# What you have to do
Only one stretch of the data below should be repeated: the lines from the line containing "ATOM 68 O O" through the line containing "ATOM 99 C C", inclusive, exactly as they are.

Entries taken from a collection

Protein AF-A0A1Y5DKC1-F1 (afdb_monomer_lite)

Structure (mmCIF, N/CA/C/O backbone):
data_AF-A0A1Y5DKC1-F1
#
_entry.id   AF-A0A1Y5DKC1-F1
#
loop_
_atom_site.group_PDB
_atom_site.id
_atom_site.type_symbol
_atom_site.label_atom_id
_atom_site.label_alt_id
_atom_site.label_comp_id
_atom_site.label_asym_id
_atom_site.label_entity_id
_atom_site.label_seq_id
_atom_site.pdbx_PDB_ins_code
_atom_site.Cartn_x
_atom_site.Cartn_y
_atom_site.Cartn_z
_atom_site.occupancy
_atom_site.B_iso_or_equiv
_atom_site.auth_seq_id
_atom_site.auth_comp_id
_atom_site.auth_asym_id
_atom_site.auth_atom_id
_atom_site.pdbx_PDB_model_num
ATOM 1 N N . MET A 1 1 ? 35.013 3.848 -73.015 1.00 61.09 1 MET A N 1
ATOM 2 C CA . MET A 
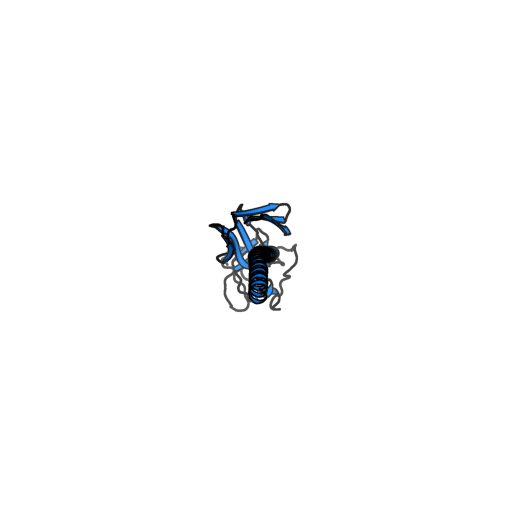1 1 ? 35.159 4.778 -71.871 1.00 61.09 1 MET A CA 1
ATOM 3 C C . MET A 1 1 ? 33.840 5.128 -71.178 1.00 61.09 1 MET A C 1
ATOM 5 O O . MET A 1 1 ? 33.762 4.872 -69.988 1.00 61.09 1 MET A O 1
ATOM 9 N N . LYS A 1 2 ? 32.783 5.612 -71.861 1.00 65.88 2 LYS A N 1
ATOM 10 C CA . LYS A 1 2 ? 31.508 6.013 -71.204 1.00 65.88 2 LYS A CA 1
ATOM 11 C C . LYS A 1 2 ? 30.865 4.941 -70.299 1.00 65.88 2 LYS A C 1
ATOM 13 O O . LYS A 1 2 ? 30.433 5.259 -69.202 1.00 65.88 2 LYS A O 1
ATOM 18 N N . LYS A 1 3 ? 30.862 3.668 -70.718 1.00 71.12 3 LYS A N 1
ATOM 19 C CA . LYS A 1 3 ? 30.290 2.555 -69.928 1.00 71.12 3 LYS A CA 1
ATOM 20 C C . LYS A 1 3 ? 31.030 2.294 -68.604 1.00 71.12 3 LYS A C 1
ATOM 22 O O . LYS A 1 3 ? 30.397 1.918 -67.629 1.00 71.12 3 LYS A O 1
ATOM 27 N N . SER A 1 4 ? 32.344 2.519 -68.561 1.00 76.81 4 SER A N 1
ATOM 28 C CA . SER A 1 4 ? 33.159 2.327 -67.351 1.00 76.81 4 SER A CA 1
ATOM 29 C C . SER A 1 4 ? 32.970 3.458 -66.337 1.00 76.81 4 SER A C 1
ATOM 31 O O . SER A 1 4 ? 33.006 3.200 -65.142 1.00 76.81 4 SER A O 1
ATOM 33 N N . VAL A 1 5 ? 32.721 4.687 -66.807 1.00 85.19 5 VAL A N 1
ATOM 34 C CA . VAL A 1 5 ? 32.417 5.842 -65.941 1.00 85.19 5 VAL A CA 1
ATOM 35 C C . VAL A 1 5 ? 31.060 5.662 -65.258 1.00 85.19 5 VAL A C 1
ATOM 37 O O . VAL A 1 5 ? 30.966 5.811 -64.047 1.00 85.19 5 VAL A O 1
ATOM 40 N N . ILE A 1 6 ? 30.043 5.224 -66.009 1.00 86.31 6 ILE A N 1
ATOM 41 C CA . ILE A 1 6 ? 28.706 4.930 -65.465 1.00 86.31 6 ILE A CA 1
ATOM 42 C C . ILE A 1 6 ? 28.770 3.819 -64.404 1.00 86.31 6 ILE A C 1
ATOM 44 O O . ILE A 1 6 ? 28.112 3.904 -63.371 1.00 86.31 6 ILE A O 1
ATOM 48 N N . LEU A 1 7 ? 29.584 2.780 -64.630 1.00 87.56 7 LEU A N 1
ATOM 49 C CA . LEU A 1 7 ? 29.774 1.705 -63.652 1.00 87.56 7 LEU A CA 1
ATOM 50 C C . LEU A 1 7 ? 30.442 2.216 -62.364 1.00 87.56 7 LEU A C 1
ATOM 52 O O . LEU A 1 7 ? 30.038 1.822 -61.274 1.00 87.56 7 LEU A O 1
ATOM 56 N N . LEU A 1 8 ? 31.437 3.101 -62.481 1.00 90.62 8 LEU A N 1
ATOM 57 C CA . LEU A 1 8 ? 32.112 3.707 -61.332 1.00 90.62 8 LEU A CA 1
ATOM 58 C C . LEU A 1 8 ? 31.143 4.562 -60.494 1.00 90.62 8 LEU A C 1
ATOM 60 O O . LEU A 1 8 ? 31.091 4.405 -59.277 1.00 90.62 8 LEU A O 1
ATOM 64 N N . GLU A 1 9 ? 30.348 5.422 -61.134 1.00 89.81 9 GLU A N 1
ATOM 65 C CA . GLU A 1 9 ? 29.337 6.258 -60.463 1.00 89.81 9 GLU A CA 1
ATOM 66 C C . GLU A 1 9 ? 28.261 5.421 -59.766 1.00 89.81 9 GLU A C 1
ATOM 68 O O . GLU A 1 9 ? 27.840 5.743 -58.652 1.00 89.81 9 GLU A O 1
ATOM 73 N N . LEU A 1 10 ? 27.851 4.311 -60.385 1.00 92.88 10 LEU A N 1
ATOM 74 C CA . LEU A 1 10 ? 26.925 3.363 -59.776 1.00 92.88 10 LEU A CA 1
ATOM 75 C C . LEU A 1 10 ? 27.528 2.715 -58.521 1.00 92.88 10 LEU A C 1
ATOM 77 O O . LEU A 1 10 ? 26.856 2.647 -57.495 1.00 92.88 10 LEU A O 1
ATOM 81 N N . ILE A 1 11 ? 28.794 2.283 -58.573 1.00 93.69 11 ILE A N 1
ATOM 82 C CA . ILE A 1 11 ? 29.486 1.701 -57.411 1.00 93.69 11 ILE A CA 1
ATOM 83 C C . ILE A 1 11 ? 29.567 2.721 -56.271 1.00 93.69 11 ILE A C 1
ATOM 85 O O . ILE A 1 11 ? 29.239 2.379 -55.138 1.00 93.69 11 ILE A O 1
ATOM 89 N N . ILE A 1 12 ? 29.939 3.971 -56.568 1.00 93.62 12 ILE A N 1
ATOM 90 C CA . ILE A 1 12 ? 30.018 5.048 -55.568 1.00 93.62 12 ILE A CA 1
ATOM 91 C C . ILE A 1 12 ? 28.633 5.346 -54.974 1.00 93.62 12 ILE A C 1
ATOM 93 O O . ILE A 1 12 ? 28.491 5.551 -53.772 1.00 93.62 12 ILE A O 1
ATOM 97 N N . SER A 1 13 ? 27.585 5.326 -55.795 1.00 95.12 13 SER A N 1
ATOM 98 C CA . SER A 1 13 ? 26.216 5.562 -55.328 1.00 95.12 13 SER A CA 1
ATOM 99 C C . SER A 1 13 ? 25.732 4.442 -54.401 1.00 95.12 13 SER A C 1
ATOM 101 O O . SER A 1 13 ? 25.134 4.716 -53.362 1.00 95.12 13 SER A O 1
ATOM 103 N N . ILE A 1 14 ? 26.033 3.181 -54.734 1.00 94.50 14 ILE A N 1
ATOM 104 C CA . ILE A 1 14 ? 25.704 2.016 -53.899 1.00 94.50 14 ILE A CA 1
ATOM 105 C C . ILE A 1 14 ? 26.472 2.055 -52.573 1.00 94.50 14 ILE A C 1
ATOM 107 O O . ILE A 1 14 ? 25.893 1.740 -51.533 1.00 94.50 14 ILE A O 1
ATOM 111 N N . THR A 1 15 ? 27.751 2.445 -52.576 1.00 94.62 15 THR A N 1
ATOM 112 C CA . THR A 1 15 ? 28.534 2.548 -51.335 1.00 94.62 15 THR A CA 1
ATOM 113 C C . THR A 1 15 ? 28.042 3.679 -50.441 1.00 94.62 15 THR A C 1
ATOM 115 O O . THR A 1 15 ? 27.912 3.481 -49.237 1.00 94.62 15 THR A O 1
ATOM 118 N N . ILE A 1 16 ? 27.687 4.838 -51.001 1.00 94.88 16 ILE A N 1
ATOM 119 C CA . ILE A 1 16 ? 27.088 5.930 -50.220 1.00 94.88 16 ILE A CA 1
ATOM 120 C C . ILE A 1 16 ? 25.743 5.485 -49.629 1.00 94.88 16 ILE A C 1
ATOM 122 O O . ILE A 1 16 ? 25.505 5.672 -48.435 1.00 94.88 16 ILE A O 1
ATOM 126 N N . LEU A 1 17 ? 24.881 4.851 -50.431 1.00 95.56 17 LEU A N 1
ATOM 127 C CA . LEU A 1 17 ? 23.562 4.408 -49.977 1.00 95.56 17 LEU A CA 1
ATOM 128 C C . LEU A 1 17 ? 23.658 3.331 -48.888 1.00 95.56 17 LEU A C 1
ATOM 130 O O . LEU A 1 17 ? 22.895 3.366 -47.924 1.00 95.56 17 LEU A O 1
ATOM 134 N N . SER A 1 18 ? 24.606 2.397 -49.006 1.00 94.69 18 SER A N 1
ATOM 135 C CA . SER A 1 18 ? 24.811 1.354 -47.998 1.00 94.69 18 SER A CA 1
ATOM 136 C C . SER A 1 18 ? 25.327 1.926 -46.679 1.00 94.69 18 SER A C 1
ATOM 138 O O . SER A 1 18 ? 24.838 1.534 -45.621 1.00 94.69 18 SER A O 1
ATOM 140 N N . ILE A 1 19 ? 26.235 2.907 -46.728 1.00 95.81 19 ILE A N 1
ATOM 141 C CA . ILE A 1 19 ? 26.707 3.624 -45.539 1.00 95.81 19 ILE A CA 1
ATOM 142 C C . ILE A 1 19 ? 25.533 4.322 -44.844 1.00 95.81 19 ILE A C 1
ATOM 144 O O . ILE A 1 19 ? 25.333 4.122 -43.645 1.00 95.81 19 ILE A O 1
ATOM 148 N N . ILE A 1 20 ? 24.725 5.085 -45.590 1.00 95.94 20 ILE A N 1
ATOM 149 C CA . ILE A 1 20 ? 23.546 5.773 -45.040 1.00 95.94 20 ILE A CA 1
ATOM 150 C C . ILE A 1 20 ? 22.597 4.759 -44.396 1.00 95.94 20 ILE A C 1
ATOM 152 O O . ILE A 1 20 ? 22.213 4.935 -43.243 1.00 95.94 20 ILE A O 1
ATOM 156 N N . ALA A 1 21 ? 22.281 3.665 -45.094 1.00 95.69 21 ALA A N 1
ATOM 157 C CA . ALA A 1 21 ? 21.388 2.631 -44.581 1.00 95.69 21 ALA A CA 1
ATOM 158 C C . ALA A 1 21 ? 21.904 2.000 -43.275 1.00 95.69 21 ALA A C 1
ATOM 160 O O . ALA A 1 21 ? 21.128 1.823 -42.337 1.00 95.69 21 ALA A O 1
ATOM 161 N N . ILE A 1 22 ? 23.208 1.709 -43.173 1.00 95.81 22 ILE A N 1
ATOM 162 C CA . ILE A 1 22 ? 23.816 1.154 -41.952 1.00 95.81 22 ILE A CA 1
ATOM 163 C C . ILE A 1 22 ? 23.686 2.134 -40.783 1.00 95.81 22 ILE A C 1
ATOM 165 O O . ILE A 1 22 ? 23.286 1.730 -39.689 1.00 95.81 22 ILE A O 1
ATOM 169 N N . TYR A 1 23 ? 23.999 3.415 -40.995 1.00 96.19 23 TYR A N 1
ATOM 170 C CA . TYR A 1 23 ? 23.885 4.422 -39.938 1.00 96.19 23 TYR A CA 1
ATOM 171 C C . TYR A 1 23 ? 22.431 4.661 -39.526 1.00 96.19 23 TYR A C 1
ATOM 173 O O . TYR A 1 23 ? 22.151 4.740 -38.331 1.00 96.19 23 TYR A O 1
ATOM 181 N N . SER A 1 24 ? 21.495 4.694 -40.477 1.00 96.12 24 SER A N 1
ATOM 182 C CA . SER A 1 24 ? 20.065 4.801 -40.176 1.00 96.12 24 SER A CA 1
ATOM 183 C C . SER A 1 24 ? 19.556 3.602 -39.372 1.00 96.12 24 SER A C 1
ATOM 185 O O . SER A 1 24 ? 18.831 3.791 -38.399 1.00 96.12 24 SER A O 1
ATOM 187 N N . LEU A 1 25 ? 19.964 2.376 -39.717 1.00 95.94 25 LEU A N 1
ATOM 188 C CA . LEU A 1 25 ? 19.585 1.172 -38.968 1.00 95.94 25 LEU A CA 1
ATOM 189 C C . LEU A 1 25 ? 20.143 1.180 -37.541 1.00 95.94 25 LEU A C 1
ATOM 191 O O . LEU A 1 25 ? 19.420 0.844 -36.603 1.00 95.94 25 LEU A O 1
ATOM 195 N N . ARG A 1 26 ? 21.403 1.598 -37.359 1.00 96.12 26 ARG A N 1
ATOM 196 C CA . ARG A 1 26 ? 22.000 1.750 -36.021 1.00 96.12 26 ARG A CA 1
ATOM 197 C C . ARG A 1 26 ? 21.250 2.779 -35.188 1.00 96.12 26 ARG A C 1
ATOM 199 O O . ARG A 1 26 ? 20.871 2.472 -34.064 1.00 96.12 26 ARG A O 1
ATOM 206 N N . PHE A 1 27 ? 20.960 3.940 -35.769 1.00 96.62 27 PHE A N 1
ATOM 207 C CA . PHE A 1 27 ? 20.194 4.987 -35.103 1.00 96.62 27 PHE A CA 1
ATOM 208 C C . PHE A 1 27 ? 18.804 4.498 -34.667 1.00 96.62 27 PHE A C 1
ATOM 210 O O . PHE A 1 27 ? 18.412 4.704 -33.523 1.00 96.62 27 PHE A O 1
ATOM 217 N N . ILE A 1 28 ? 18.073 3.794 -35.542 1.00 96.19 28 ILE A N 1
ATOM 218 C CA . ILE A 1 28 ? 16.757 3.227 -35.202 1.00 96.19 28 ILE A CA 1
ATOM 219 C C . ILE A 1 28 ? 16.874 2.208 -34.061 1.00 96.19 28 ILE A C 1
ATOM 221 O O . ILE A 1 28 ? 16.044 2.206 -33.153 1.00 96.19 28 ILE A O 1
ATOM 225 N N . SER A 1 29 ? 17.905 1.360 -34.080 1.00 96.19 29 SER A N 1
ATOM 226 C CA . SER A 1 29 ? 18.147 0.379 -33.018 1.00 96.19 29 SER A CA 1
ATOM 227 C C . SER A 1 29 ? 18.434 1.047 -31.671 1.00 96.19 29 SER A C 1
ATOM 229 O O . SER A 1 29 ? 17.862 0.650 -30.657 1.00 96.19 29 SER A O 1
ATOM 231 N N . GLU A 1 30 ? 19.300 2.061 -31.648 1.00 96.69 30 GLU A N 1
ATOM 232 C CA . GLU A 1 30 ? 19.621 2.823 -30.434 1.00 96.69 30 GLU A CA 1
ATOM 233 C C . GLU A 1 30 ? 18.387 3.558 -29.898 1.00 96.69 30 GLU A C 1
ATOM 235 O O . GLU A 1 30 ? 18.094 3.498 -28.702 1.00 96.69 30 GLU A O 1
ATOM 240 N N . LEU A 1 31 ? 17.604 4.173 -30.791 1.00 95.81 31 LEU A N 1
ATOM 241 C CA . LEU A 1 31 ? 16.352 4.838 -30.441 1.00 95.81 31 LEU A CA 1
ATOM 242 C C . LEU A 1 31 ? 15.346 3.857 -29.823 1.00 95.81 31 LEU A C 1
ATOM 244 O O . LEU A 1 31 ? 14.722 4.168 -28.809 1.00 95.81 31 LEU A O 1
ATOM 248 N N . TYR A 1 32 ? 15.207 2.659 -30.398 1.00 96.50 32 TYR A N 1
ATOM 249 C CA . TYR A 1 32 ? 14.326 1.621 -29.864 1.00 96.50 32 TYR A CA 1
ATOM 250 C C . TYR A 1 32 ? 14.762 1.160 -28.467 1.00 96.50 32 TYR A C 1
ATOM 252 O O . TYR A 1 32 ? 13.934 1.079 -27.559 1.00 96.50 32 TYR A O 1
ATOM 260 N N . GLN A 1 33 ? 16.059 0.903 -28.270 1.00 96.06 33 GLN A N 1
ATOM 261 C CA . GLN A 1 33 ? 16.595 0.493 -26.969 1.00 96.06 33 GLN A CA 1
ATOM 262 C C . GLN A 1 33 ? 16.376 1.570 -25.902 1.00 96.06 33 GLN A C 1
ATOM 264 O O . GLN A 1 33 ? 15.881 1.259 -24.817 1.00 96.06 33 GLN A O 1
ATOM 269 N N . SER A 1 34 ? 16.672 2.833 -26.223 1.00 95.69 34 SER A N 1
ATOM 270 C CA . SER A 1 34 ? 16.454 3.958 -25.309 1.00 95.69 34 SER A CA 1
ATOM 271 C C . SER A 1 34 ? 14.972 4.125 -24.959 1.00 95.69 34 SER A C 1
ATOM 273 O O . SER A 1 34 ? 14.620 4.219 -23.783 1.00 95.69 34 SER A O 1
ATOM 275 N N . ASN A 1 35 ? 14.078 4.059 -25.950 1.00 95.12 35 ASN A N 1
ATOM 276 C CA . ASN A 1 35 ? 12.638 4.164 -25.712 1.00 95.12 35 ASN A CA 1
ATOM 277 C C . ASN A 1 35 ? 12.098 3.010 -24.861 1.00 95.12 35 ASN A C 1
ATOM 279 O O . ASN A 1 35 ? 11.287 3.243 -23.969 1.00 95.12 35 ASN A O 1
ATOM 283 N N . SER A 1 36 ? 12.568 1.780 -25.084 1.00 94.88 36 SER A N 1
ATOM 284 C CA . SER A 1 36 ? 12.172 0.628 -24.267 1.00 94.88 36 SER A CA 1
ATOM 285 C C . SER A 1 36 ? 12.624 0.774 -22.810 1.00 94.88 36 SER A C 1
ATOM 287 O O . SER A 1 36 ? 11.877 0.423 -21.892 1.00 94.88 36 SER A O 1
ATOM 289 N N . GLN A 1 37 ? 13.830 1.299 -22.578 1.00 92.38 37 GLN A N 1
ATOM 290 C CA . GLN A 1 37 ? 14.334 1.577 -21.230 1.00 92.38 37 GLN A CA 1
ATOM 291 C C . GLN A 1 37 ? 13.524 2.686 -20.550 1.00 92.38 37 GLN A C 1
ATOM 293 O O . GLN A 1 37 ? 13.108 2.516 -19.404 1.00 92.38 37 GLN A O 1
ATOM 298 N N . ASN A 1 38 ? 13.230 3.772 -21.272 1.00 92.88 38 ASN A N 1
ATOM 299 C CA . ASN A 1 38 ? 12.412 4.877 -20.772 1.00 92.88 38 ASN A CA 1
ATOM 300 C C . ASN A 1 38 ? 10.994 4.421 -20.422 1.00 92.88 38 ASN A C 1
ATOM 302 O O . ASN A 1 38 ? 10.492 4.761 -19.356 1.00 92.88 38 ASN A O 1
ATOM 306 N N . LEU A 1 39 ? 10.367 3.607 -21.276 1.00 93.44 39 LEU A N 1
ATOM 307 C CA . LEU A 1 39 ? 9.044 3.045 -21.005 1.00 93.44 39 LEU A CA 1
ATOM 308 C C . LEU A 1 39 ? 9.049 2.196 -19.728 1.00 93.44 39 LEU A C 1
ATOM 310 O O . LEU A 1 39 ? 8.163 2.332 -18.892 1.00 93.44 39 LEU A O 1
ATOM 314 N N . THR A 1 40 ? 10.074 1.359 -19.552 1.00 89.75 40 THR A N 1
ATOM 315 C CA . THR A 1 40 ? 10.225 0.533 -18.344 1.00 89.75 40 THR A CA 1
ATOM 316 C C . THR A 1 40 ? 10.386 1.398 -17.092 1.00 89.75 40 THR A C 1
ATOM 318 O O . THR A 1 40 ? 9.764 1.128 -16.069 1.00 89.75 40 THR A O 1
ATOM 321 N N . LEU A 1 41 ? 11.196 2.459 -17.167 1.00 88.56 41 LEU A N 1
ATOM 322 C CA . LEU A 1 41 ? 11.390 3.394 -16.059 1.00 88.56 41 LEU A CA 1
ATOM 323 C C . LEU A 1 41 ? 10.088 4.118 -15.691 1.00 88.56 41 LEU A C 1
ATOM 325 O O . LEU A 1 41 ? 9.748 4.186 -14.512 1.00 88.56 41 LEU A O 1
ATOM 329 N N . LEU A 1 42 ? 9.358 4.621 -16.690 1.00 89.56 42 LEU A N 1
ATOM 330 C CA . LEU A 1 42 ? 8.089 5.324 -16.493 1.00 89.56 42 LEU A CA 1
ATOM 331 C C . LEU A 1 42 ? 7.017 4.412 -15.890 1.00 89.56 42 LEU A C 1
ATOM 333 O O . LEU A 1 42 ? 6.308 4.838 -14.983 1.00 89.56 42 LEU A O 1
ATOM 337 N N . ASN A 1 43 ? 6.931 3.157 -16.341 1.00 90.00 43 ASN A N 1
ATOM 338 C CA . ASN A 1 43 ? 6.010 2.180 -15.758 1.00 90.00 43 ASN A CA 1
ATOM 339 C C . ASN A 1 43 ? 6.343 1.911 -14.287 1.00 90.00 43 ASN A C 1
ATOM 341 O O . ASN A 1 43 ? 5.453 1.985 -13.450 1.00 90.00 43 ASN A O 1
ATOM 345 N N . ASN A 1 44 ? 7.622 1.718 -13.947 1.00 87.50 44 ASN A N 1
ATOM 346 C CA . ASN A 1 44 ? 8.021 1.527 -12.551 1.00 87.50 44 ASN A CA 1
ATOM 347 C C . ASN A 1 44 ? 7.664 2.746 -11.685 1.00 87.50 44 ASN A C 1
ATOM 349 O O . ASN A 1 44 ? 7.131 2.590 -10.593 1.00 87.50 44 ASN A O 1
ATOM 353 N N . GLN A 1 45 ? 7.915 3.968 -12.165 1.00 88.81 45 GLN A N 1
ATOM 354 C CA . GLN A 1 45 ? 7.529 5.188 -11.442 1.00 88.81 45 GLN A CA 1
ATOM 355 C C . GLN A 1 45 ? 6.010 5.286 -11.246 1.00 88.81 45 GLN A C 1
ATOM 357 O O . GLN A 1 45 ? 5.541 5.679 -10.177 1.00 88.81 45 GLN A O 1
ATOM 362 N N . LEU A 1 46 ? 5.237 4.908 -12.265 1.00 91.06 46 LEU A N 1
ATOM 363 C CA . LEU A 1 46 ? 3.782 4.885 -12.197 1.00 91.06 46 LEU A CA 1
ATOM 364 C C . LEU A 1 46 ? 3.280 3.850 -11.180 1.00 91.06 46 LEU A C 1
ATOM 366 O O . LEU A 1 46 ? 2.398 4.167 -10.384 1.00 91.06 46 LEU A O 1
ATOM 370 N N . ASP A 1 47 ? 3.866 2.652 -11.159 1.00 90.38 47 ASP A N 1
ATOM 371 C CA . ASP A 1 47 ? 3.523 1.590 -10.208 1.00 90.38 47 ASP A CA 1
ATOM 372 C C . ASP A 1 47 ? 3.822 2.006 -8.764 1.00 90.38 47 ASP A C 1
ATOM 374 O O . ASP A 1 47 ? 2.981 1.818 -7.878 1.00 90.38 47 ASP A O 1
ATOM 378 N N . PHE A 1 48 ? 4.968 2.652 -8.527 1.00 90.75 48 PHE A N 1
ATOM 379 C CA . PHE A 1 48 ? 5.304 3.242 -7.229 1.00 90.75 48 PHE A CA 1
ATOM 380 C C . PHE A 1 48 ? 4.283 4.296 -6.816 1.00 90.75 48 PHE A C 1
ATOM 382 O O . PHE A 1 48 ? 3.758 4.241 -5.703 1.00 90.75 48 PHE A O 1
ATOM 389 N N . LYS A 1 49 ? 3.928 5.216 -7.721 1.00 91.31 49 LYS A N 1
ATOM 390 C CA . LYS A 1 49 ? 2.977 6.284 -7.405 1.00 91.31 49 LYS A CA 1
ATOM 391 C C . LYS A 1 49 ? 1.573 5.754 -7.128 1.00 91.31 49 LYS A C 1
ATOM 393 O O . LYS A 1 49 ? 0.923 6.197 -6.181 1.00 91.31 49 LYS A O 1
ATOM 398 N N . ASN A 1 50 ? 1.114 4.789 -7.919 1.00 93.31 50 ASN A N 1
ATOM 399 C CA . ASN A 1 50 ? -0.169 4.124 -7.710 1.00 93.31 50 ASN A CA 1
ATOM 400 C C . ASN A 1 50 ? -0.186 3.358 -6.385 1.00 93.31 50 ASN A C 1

# Task solution
ATOM 68 O O . GLU A 1 9 ? 27.840 5.743 -58.652 1.00 89.81 9 GLU A O 1
ATOM 73 N N . LEU A 1 10 ? 27.851 4.311 -60.385 1.00 92.88 10 LEU A N 1
ATOM 74 C CA . LEU A 1 10 ? 26.925 3.363 -59.776 1.00 92.88 10 LEU A CA 1
ATOM 75 C C . LEU A 1 10 ? 27.528 2.715 -58.521 1.00 92.88 10 LEU A C 1
ATOM 77 O O . LEU A 1 10 ? 26.856 2.647 -57.495 1.00 92.88 10 LEU A O 1
ATOM 81 N N . ILE A 1 11 ? 28.794 2.283 -58.573 1.00 93.69 11 ILE A N 1
ATOM 82 C CA . ILE A 1 11 ? 29.486 1.701 -57.411 1.00 93.69 11 ILE A CA 1
ATOM 83 C C . ILE A 1 11 ? 29.567 2.721 -56.271 1.00 93.69 11 ILE A C 1
ATOM 85 O O . ILE A 1 11 ? 29.239 2.379 -55.138 1.00 93.69 11 ILE A O 1
ATOM 89 N N . ILE A 1 12 ? 29.939 3.971 -56.568 1.00 93.62 12 ILE A N 1
ATOM 90 C CA . ILE A 1 12 ? 30.018 5.048 -55.568 1.00 93.62 12 ILE A CA 1
ATOM 91 C C . ILE A 1 12 ? 28.633 5.346 -54.974 1.00 93.62 12 ILE A C 1
ATOM 93 O O . ILE A 1 12 ? 28.491 5.551 -53.772 1.00 93.62 12 ILE A O 1
ATOM 97 N N . SER A 1 13 ? 27.585 5.326 -55.795 1.00 95.12 13 SER A N 1
ATOM 98 C CA . SER A 1 13 ? 26.216 5.562 -55.328 1.00 95.12 13 SER A CA 1
ATOM 99 C C . SER A 1 13 ? 25.732 4.442 -54.401 1.00 95.12 13 SER A C 1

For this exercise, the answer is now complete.